As war in Europe began to lean in the Allies’ favor, Stalin participated in a series of Allied conferences to discuss the post-war direction of Europe, including Tehran in 1943 and Yalta in 1945, remaining loyal to the Allies while at the same time never losing sight of his vision to expand the Soviet Union. His reign of terror continued unabated after the war, establishing Soviet satellite governments throughout Eastern Europe. Stalin’s expansionist ambitions led to the start of the Cold War in 1947, when President Harry S. Truman and Congress supported the governments of Turkey and Greece, who were then under threat from Communist rebel fighters. Cold War events came to a head in 1950, when Stalin gave North Korean leader Kim Il Sung—another top ten dictator of the 20th Century—permission to invade U.S.-supported South Korea, leading to the Korean War of 1950 to 1953.
After Stalin he died from a stroke on March the 5th, 1953, his body was preserved in Lenin’s mausoleum until 1961, when his remains were reburied near the Kremlin walls as part of the de-Stalinization era initiated by his successor, Nikita Khrushchev, making Joseph Stalin one of the most feared dictators in the history of modern Russia.
Title: Mao Zedong
Born in 1893 Shaoshan China, Mao Zedong became a founding member of the Chinese Communist Party, while working as a Peking University librarian, and spearheading the “Autumn Harvest Uprising” in 1927, when he led a small army of peasants against their landlords in Hunan Province. During an on again off again civil war between the reigning Chinese Nationalist Party and the reform-driven Communist Party of China, Mao rose to cult status prominence during what became known as the “Long March,” which was a series of retreats by his Red Army forces from the pursuing National Army, covering some 5,600 miles in 370 days. When China’s civil war resumed after Japan’s surrender following the Second Sino-Japanese War, Mao’s forces defeated the Nationalist government, forming the People’s Republic of China or PRC on October 1st, 1949, which began his Marxist-Leninist single party rule until his death in 1976.
Over the coming years, Mao solidified his power through his “Chinese Land Reform” initiatives against landlords, his “Campaign to Suppress Counterrevolutionaries” initiative and his “Three-anti and Five-anti Campaigns,” which were a series of reforms designed to rid Chinese cities of corruption and enemies of the state. From 1953 to 1958, Mao drafted the first Constitution of the PRC, at the same time strengthening China’s nuclear arsenal, which further drove a wedge in China’s relationships with the Soviet Union. From 1958 to early 1960, Mao launched his “Great Leap Forward” campaign, which steered China away from an agriculturally-based society towards an industrialized state, leading to the deadliest famine in recorded human history, which resulted in the deaths of 15 to 55 million people between 1958 and 1962.

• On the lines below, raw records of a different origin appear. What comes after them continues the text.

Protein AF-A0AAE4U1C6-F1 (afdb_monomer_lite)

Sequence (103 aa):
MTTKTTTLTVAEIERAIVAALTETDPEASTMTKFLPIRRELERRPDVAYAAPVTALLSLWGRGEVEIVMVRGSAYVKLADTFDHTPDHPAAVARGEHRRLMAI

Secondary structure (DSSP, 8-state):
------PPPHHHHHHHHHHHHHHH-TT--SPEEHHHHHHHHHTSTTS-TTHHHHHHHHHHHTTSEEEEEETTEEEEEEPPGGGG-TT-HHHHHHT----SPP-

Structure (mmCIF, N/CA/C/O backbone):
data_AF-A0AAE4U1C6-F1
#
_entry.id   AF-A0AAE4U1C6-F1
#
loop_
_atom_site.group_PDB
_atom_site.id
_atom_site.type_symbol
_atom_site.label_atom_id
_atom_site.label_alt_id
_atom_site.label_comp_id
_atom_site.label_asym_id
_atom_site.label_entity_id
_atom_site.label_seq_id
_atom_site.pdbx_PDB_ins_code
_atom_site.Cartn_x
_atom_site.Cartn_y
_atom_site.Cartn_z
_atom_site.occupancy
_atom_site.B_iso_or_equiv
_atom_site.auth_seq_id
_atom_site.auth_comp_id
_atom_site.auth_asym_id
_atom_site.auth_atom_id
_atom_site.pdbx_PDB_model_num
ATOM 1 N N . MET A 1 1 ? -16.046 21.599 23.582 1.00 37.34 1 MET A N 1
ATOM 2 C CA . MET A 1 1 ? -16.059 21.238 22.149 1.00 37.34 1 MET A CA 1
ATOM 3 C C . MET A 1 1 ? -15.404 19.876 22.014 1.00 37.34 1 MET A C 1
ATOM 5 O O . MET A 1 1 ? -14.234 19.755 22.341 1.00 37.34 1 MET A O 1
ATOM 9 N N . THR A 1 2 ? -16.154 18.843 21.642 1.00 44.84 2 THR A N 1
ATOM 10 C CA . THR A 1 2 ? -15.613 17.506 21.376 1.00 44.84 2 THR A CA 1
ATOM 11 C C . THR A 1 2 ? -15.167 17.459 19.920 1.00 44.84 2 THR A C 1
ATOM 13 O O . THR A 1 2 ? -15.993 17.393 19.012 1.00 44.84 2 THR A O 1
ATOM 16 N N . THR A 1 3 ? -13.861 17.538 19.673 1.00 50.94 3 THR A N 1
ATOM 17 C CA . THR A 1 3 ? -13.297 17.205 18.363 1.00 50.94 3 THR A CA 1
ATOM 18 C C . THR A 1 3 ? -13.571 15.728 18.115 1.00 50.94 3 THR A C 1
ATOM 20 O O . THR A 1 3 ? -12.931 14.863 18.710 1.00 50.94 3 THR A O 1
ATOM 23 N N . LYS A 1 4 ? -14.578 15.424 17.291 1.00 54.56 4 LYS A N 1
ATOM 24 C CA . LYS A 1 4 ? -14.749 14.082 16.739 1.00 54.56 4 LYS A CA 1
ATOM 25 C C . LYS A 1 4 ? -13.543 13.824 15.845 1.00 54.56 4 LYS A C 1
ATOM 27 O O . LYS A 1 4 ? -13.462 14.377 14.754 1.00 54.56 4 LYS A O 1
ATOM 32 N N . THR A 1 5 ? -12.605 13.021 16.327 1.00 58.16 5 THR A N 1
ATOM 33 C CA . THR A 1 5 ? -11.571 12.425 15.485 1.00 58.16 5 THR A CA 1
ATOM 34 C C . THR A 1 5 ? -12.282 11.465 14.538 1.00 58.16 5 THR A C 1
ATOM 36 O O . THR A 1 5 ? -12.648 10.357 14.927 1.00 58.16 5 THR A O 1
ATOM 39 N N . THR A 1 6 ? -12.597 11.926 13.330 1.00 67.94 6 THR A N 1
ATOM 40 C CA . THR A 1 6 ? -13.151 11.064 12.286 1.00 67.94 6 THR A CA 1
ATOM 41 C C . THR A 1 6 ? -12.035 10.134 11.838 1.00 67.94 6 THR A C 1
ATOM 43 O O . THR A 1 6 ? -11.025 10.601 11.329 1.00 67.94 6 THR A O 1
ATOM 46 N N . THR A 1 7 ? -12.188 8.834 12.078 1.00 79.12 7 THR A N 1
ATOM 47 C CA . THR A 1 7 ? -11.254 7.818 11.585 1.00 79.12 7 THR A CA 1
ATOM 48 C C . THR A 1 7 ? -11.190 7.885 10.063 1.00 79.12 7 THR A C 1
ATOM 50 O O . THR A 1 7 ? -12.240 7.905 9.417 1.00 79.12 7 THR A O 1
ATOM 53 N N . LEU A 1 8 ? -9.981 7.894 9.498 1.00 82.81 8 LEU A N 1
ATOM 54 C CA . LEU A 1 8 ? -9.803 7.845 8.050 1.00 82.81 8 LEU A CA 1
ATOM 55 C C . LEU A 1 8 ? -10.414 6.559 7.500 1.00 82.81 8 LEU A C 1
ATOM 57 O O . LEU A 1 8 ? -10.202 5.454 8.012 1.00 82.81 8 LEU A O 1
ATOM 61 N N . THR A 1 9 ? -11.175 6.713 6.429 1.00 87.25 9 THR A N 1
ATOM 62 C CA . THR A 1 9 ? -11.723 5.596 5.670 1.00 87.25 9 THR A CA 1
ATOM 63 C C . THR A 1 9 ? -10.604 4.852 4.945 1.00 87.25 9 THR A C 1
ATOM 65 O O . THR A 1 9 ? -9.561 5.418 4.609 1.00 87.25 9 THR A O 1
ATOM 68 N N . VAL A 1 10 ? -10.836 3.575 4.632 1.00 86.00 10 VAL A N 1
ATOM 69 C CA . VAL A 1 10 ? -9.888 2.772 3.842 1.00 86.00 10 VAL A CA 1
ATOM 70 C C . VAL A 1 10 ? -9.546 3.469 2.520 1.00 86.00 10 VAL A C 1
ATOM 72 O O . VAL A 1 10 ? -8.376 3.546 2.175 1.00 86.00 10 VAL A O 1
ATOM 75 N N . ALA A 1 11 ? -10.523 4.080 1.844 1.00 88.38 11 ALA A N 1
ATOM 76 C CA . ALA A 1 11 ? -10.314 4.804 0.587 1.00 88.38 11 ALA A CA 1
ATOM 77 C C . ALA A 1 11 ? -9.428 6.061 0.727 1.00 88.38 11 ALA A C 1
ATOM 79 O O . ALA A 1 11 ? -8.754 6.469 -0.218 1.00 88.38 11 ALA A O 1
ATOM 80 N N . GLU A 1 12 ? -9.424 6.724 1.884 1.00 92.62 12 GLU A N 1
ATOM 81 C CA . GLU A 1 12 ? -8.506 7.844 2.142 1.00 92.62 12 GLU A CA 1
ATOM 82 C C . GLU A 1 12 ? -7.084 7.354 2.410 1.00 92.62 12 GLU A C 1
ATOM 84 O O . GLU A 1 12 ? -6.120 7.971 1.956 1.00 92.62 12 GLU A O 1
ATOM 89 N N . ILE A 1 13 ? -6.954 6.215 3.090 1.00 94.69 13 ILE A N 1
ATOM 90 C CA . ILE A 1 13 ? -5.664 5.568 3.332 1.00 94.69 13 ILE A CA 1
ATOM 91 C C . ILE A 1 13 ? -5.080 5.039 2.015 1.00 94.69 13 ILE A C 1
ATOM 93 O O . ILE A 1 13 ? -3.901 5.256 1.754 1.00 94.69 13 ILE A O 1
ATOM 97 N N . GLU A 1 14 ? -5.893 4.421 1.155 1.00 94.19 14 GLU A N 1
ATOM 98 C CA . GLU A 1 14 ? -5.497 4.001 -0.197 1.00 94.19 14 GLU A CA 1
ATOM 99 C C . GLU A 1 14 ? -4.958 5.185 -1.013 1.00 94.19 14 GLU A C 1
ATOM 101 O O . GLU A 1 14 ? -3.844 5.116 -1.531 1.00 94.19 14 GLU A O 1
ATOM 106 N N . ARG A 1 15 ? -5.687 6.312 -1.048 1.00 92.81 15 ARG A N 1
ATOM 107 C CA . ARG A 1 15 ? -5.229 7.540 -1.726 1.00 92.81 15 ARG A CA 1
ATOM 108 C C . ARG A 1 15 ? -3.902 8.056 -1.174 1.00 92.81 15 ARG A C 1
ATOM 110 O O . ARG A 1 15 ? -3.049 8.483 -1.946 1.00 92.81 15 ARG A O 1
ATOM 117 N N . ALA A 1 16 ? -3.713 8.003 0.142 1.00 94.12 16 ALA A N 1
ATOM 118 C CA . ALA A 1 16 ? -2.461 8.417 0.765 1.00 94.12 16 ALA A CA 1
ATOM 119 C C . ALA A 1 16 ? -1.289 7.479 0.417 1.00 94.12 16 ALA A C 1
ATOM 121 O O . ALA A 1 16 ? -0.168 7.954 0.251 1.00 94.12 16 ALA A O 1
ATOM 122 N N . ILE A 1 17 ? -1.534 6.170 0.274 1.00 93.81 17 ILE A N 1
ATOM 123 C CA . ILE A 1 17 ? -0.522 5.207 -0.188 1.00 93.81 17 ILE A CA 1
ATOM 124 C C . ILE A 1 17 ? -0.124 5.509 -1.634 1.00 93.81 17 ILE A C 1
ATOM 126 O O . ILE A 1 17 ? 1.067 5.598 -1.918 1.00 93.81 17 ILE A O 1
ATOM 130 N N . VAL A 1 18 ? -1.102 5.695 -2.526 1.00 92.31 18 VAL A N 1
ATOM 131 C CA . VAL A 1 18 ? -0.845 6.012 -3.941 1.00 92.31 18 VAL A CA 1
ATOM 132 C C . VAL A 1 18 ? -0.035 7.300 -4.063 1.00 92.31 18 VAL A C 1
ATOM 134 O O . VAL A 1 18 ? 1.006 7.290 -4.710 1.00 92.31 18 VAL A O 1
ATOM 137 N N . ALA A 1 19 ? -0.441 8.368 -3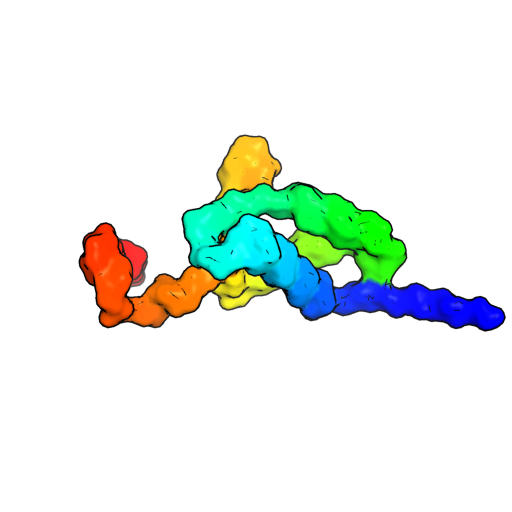.368 1.00 91.75 19 ALA A N 1
ATOM 138 C CA . ALA A 1 19 ? 0.296 9.631 -3.361 1.00 91.75 19 ALA A CA 1
ATOM 139 C C . ALA A 1 19 ? 1.747 9.456 -2.883 1.00 91.75 19 ALA A C 1
ATOM 141 O O . ALA A 1 19 ? 2.668 9.926 -3.542 1.00 91.75 19 ALA A O 1
ATOM 142 N N . ALA A 1 20 ? 1.968 8.716 -1.790 1.00 9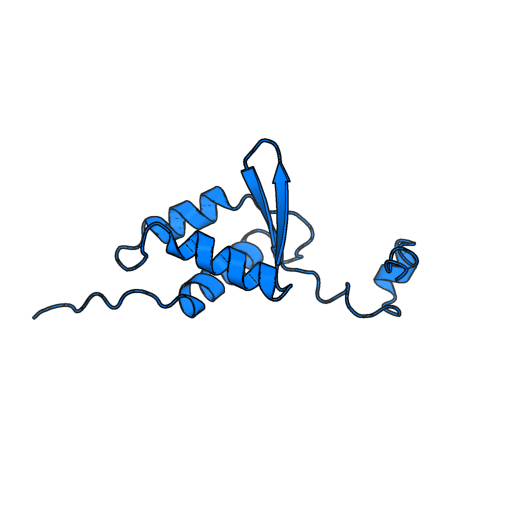2.31 20 ALA A N 1
ATOM 143 C CA . ALA A 1 20 ? 3.313 8.469 -1.272 1.00 92.31 20 ALA A CA 1
ATOM 144 C C . ALA A 1 20 ? 4.199 7.681 -2.255 1.00 92.31 20 ALA A C 1
ATOM 146 O O . ALA A 1 20 ? 5.401 7.938 -2.347 1.00 92.31 20 ALA A O 1
ATOM 147 N N . LEU A 1 21 ? 3.622 6.726 -2.993 1.00 89.00 21 LEU A N 1
ATOM 148 C CA . LEU A 1 21 ? 4.339 5.995 -4.039 1.00 89.00 21 LEU A CA 1
ATOM 149 C C . LEU A 1 21 ? 4.678 6.911 -5.222 1.00 89.00 21 LEU A C 1
ATOM 151 O O . LEU A 1 21 ? 5.828 6.918 -5.647 1.00 89.00 21 LEU A O 1
ATOM 155 N N . THR A 1 22 ? 3.728 7.728 -5.691 1.00 87.00 22 THR A N 1
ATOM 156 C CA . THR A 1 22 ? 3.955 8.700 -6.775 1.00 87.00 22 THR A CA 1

After launching his “Socialist Education Movement” or “four cleanups” in 1963, intended to cleanse politics, the economy, internal organization and communist ideology, in 1966, Mao initiated China’s 10-year “Cultural Revolution,” which was marked by violent class struggles, the widespread destruction of cultural artifacts and Chinese heritage, the persecution of tens of millions of upperclass or bourgeois Chinese, with death toll estimates ranging from hundreds of thousands to many millions. Following years of declining health, Mao suffered a series of heart attacks in 1976, which ended the Cultural Revolution upon his death at age 82, making the Big Three dictators of the 20th century, some of the deadliest men in recorded world history.